◆ What to work on ◆
From the line that contains "ATOM 54 O O . ALA" through the line that contains "ATOM 93 C C", output every line of the listing below exactly and leave out all the rest.

◆ Supplied information ◆
┌──

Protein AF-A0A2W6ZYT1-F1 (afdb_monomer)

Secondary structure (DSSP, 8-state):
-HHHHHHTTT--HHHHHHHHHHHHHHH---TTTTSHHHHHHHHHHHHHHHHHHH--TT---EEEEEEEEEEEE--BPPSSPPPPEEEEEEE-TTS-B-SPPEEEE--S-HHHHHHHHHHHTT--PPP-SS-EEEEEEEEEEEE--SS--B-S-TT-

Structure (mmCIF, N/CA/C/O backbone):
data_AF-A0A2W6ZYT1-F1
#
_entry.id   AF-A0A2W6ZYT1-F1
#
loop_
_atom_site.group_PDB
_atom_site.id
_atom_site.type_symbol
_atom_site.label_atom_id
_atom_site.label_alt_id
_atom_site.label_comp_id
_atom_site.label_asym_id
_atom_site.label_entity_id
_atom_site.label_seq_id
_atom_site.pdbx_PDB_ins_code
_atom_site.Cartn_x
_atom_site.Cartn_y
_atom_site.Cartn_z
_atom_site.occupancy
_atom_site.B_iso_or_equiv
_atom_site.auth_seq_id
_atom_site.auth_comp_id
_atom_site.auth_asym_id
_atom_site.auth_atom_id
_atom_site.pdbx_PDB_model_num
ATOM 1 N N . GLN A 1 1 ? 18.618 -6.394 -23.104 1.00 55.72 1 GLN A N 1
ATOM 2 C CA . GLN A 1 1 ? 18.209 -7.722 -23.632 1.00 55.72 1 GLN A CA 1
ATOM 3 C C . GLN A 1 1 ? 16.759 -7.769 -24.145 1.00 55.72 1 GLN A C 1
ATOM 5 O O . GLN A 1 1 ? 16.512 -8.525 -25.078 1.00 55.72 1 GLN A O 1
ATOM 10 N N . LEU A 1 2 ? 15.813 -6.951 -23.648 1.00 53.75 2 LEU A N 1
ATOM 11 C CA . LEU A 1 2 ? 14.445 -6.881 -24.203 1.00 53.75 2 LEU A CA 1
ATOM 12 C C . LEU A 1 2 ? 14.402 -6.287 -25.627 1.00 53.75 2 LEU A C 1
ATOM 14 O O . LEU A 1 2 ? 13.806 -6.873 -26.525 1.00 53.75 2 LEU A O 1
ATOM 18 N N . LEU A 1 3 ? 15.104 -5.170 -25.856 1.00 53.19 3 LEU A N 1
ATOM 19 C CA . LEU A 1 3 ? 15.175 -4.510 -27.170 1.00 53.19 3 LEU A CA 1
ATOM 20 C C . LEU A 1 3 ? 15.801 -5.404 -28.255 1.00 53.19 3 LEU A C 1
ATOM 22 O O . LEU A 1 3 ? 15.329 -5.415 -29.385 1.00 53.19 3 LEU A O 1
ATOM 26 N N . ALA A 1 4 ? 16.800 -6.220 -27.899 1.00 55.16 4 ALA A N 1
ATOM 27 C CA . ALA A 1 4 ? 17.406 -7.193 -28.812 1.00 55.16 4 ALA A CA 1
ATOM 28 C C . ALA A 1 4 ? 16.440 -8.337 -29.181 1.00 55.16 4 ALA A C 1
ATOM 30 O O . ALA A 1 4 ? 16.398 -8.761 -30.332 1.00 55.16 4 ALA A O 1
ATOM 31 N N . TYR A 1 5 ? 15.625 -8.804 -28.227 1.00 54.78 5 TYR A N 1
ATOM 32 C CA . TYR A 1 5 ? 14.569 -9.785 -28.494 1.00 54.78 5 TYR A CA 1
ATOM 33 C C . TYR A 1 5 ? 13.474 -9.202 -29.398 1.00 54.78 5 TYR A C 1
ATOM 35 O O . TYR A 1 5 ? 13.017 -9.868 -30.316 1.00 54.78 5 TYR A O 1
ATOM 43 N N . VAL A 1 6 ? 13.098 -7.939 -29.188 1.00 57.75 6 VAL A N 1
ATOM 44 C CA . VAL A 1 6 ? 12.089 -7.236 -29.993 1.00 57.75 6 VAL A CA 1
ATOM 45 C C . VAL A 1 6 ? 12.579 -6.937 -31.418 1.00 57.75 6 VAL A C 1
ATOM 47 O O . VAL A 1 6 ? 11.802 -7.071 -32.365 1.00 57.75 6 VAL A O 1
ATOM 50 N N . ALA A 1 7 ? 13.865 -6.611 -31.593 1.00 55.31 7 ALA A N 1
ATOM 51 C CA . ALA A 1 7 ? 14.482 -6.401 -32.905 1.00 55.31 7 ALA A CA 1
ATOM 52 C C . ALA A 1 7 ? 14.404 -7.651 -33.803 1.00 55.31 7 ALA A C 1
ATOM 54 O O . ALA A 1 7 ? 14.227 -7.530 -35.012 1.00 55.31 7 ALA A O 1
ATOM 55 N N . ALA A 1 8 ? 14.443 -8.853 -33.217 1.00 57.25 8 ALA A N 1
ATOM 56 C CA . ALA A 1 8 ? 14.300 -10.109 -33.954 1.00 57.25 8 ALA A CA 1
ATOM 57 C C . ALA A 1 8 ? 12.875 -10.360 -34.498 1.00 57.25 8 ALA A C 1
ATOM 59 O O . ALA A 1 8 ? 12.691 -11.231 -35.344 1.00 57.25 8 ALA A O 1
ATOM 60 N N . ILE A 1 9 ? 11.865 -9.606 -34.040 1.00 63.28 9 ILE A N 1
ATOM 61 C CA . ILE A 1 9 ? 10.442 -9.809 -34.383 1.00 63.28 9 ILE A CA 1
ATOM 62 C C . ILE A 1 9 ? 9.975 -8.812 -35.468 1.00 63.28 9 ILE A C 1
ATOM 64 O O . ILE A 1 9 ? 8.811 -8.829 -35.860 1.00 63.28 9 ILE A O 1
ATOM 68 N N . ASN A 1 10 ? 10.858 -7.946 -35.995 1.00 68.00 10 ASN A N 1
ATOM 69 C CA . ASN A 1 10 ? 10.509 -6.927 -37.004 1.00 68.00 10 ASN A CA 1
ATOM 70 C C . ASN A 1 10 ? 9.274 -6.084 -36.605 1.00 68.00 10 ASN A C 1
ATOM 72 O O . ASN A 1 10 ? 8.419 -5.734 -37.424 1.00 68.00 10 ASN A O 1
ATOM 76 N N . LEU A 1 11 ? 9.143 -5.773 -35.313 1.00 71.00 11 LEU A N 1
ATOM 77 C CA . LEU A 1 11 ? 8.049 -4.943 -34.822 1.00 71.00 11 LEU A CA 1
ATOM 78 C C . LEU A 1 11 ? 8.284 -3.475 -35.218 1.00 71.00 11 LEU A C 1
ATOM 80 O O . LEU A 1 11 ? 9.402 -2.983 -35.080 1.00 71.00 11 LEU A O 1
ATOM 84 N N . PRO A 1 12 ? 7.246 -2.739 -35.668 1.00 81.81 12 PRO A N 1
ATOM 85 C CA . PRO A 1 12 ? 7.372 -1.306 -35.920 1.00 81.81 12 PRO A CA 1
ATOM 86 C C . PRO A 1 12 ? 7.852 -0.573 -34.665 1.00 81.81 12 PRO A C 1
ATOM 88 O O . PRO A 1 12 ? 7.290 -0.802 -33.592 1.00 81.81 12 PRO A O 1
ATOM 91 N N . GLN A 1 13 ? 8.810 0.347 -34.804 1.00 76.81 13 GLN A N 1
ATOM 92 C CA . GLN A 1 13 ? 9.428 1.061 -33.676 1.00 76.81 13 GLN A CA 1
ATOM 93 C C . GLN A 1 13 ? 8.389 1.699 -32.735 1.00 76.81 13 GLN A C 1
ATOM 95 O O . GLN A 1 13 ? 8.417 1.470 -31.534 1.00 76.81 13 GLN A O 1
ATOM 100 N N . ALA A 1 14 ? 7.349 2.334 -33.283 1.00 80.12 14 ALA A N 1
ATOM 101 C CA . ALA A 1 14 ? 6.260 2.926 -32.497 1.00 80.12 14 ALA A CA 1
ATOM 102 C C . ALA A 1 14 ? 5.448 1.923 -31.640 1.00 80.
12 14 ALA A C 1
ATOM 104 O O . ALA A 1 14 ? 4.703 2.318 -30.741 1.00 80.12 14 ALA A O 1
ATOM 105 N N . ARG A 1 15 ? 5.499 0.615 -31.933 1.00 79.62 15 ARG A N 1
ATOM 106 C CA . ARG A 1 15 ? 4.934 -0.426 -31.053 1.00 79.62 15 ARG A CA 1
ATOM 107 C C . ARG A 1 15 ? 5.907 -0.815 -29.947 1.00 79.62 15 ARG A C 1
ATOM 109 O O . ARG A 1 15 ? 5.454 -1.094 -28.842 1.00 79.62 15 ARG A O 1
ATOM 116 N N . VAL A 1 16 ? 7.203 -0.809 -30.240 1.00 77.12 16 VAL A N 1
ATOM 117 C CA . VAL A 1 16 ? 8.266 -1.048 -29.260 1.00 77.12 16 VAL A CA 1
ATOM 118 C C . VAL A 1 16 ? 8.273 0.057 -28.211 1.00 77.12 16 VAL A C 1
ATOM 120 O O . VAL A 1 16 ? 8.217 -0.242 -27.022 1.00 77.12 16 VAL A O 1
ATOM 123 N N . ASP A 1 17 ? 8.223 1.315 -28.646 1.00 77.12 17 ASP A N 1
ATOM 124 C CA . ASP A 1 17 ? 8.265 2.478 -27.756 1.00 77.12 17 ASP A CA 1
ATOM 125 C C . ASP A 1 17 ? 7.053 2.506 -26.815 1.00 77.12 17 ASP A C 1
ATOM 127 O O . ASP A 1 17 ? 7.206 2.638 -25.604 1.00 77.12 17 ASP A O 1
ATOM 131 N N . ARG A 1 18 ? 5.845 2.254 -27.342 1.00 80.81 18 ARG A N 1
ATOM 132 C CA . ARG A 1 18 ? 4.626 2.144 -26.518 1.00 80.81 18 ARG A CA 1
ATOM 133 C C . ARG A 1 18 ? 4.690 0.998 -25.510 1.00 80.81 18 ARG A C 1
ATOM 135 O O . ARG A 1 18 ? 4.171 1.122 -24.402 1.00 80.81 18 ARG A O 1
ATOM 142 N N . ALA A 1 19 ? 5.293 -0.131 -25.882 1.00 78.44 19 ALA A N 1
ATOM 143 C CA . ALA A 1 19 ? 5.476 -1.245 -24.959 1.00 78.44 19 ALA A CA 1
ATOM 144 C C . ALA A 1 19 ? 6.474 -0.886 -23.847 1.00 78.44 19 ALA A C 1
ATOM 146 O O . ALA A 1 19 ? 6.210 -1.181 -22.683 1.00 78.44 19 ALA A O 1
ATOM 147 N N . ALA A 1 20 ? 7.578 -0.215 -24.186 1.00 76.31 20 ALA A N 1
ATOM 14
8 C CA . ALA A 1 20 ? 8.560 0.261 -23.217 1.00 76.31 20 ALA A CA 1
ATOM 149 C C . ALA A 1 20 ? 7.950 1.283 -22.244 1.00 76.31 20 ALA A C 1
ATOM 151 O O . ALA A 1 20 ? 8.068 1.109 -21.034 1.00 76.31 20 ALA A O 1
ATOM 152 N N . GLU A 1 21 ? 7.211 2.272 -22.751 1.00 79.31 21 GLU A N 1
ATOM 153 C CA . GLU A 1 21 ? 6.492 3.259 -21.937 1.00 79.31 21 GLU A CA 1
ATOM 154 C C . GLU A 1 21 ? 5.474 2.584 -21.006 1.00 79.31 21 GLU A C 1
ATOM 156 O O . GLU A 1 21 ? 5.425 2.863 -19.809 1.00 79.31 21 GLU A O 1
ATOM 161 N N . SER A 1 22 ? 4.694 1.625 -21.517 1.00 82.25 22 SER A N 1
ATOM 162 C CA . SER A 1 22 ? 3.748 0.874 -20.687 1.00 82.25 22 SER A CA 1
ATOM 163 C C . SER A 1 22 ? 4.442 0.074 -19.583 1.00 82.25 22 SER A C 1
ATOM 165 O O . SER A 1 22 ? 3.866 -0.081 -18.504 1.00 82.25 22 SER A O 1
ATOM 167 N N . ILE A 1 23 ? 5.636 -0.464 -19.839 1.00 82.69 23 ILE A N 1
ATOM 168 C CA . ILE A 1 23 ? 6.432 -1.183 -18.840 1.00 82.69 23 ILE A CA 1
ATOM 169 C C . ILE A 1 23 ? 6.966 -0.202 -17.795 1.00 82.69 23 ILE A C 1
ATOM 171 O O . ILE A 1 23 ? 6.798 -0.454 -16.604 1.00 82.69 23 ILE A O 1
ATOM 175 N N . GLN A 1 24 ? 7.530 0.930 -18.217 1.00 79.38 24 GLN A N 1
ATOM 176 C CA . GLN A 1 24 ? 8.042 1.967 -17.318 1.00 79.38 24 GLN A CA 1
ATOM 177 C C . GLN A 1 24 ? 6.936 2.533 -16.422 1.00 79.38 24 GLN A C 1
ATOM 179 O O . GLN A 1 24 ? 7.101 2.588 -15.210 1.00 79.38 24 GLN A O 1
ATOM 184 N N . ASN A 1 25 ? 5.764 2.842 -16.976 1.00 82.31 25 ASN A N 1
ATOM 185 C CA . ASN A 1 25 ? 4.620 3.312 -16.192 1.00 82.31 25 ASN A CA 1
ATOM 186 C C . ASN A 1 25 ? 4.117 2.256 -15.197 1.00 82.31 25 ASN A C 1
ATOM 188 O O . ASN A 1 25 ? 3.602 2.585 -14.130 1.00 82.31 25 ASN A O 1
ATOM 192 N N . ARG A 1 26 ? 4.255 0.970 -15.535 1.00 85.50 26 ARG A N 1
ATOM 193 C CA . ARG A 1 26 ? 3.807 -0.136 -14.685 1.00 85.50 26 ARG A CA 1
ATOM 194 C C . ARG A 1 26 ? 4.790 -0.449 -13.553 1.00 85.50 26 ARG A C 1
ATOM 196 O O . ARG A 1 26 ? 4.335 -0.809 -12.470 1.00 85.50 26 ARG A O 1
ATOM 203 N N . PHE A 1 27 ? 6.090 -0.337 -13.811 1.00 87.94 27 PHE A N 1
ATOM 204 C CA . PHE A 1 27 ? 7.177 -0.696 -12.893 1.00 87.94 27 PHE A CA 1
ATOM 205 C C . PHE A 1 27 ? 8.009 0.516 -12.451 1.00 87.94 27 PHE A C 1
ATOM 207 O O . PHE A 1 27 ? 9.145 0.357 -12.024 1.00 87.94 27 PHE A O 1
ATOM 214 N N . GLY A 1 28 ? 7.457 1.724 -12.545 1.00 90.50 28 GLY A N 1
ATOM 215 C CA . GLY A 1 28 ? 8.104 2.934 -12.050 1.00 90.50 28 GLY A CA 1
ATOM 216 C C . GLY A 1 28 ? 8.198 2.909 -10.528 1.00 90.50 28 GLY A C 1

└──
┌──

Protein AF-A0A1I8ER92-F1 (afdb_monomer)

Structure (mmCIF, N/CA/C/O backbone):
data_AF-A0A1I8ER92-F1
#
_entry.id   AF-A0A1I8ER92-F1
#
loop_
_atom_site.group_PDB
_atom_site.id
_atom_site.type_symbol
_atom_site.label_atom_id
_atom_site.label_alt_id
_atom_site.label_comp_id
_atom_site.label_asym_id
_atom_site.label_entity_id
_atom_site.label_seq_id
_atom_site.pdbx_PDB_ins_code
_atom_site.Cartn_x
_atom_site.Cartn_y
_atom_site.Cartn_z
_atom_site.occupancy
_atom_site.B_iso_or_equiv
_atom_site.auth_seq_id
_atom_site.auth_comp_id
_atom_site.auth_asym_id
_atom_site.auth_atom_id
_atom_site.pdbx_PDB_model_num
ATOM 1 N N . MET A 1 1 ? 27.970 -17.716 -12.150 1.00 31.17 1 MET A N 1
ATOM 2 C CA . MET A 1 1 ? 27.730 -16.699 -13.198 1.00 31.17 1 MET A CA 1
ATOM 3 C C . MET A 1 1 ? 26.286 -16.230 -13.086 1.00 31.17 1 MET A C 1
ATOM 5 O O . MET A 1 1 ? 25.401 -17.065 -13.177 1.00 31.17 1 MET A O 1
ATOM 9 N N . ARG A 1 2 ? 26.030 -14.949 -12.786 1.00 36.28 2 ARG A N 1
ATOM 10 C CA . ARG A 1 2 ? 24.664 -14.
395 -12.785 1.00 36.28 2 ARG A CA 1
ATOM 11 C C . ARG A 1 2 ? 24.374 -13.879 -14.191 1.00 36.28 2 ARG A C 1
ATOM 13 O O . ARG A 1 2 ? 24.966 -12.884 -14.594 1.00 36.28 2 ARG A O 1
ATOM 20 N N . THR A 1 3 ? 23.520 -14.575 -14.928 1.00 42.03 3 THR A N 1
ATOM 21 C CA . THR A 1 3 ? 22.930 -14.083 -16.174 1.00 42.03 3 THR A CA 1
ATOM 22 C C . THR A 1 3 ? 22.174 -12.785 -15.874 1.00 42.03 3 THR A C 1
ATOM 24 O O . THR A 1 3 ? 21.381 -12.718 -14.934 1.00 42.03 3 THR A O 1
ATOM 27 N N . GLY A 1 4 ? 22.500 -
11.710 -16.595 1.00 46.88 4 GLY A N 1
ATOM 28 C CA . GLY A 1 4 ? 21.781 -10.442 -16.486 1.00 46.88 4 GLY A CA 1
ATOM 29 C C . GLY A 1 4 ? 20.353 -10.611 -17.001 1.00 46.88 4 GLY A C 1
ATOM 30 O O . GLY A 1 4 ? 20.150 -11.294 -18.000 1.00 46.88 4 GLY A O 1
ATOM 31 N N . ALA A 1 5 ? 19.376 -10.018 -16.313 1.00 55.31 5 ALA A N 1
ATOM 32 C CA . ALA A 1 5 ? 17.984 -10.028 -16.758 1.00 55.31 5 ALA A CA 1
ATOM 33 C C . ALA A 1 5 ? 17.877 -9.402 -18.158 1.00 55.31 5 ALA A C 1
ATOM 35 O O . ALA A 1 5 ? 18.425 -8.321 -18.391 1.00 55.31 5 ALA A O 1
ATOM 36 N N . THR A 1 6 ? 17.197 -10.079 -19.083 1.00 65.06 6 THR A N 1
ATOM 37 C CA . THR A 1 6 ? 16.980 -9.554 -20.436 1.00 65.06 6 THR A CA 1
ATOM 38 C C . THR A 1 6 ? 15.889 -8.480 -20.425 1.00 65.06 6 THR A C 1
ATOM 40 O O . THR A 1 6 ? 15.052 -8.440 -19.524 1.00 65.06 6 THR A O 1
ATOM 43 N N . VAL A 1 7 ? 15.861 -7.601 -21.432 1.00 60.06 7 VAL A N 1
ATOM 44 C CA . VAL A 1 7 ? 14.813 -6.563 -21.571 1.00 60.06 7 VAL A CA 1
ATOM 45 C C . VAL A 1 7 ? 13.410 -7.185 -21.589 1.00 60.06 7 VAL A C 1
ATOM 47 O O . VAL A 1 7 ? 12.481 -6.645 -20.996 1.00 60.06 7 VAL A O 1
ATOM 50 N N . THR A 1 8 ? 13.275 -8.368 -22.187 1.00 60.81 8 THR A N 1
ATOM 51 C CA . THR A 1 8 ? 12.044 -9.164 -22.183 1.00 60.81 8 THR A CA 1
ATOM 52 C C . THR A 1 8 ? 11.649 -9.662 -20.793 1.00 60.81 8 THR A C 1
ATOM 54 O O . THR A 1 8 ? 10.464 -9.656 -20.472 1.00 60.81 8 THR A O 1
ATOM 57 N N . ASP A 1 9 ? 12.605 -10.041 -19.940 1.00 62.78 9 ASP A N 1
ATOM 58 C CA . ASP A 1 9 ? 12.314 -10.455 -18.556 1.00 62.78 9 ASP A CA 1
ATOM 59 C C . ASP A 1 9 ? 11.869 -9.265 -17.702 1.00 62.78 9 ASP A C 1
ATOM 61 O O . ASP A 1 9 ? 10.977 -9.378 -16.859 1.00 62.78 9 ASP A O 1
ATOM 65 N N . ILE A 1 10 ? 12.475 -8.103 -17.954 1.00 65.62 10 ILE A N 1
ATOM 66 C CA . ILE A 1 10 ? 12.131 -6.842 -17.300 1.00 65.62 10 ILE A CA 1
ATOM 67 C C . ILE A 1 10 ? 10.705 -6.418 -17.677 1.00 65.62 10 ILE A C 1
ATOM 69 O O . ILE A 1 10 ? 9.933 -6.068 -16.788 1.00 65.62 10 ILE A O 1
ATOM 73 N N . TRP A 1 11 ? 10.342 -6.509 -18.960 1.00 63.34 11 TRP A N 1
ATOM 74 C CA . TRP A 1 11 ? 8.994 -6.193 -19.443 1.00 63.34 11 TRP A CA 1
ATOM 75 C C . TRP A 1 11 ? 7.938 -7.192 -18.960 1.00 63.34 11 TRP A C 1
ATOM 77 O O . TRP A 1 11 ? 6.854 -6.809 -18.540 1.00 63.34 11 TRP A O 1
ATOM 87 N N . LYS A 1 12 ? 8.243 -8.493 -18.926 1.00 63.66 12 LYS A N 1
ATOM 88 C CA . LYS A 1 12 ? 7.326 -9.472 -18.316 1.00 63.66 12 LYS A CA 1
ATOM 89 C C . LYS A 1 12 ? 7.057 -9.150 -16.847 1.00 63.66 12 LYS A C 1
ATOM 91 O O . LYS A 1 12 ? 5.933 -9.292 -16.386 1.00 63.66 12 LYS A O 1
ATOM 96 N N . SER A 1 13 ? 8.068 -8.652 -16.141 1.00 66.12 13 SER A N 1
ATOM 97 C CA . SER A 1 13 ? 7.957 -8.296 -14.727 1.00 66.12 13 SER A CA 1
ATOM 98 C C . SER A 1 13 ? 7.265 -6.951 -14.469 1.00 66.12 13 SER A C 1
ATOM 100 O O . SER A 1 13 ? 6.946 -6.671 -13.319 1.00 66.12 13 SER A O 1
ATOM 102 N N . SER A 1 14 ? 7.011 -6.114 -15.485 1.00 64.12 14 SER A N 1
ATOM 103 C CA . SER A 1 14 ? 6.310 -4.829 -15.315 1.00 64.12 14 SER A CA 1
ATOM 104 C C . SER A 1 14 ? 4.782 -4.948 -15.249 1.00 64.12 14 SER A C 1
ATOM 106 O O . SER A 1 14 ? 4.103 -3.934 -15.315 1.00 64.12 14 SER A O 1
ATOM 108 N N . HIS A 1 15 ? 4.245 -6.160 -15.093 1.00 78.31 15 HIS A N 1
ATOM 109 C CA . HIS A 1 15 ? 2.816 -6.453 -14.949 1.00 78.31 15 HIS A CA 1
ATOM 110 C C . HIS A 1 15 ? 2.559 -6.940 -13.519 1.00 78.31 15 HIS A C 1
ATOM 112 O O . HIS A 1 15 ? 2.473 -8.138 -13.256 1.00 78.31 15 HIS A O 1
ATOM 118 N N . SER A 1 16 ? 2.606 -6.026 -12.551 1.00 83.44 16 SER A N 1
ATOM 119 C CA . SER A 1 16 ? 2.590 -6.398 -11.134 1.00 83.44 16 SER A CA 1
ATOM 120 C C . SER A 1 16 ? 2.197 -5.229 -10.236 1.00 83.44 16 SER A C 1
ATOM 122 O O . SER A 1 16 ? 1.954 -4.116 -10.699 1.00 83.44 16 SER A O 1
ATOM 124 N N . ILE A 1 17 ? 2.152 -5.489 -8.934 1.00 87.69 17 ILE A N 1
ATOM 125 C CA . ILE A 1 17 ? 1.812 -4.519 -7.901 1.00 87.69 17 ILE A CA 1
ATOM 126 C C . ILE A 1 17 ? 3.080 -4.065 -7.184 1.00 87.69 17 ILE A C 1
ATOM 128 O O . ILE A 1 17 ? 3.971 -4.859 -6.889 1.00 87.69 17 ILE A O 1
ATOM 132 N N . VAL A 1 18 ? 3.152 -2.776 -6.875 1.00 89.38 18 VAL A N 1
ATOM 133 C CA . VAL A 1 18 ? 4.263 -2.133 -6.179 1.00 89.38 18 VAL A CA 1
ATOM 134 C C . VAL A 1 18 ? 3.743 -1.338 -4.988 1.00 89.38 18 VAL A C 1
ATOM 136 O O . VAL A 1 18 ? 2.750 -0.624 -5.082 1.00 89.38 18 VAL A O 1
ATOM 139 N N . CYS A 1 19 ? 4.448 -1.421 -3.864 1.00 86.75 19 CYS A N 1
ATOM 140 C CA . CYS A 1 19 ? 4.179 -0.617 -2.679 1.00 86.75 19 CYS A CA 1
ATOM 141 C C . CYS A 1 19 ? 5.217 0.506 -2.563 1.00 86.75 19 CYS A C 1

└──

◆ Solution to the exercise ◆
ATOM 54 O O . ALA A 1 7 ? 14.227 -7.530 -35.012 1.00 55.31 7 ALA A O 1
ATOM 55 N N . ALA A 1 8 ? 14.443 -8.853 -33.217 1.00 57.25 8 ALA A N 1
ATOM 56 C CA . ALA A 1 8 ? 14.300 -10.109 -33.954 1.00 57.25 8 ALA A CA 1
ATOM 57 C C . ALA A 1 8 ? 12.875 -10.360 -34.498 1.00 57.25 8 ALA A C 1
ATOM 59 O O . ALA A 1 8 ? 12.691 -11.231 -35.344 1.00 57.25 8 ALA A O 1
ATOM 60 N N . ILE A 1 9 ? 11.865 -9.606 -34.040 1.00 63.28 9 ILE A N 1
ATOM 61 C CA . ILE A 1 9 ? 10.442 -9.809 -34.383 1.00 63.28 9 ILE A CA 1
ATOM 62 C C . ILE A 1 9 ? 9.975 -8.812 -35.468 1.00 63.28 9 ILE A C 1
ATOM 64 O O . ILE A 1 9 ? 8.811 -8.829 -35.860 1.00 63.28 9 ILE A O 1
ATOM 68 N N . ASN A 1 10 ? 10.858 -7.946 -35.995 1.00 68.00 10 ASN A N 1
ATOM 69 C CA . ASN A 1 10 ? 10.509 -6.927 -37.004 1.00 68.00 10 ASN A CA 1
ATOM 70 C C . ASN A 1 10 ? 9.274 -6.084 -36.605 1.00 68.00 10 ASN A C 1
ATOM 72 O O . ASN A 1 10 ? 8.419 -5.734 -37.424 1.00 68.00 10 ASN A O 1
ATOM 76 N N . LEU A 1 11 ? 9.143 -5.773 -35.313 1.00 71.00 11 LEU A N 1
ATOM 77 C CA . LEU A 1 11 ? 8.049 -4.943 -34.822 1.00 71.00 11 LEU A CA 1
ATOM 78 C C . LEU A 1 11 ? 8.284 -3.475 -35.218 1.00 71.00 11 LEU A C 1
ATOM 80 O O . LEU A 1 11 ? 9.402 -2.983 -35.080 1.00 71.00 11 LEU A O 1
ATOM 84 N N . PRO A 1 12 ? 7.246 -2.739 -35.668 1.00 81.81 12 PRO A N 1
ATOM 85 C CA . PRO A 1 12 ? 7.372 -1.306 -35.920 1.00 81.81 12 PRO A CA 1
ATOM 86 C C . PRO A 1 12 ? 7.852 -0.573 -34.665 1.00 81.81 12 PRO A C 1
ATOM 88 O O . PRO A 1 12 ? 7.290 -0.802 -33.592 1.00 81.81 12 PRO A O 1
ATOM 91 N N . GLN A 1 13 ? 8.810 0.347 -34.804 1.00 76.81 13 GLN A N 1
ATOM 92 C CA . GLN A 1 13 ? 9.428 1.061 -33.676 1.00 76.81 13 GLN A CA 1
ATOM 93 C C . GLN A 1 13 ? 8.389 1.699 -32.735 1.00 76.81 13 GLN A C 1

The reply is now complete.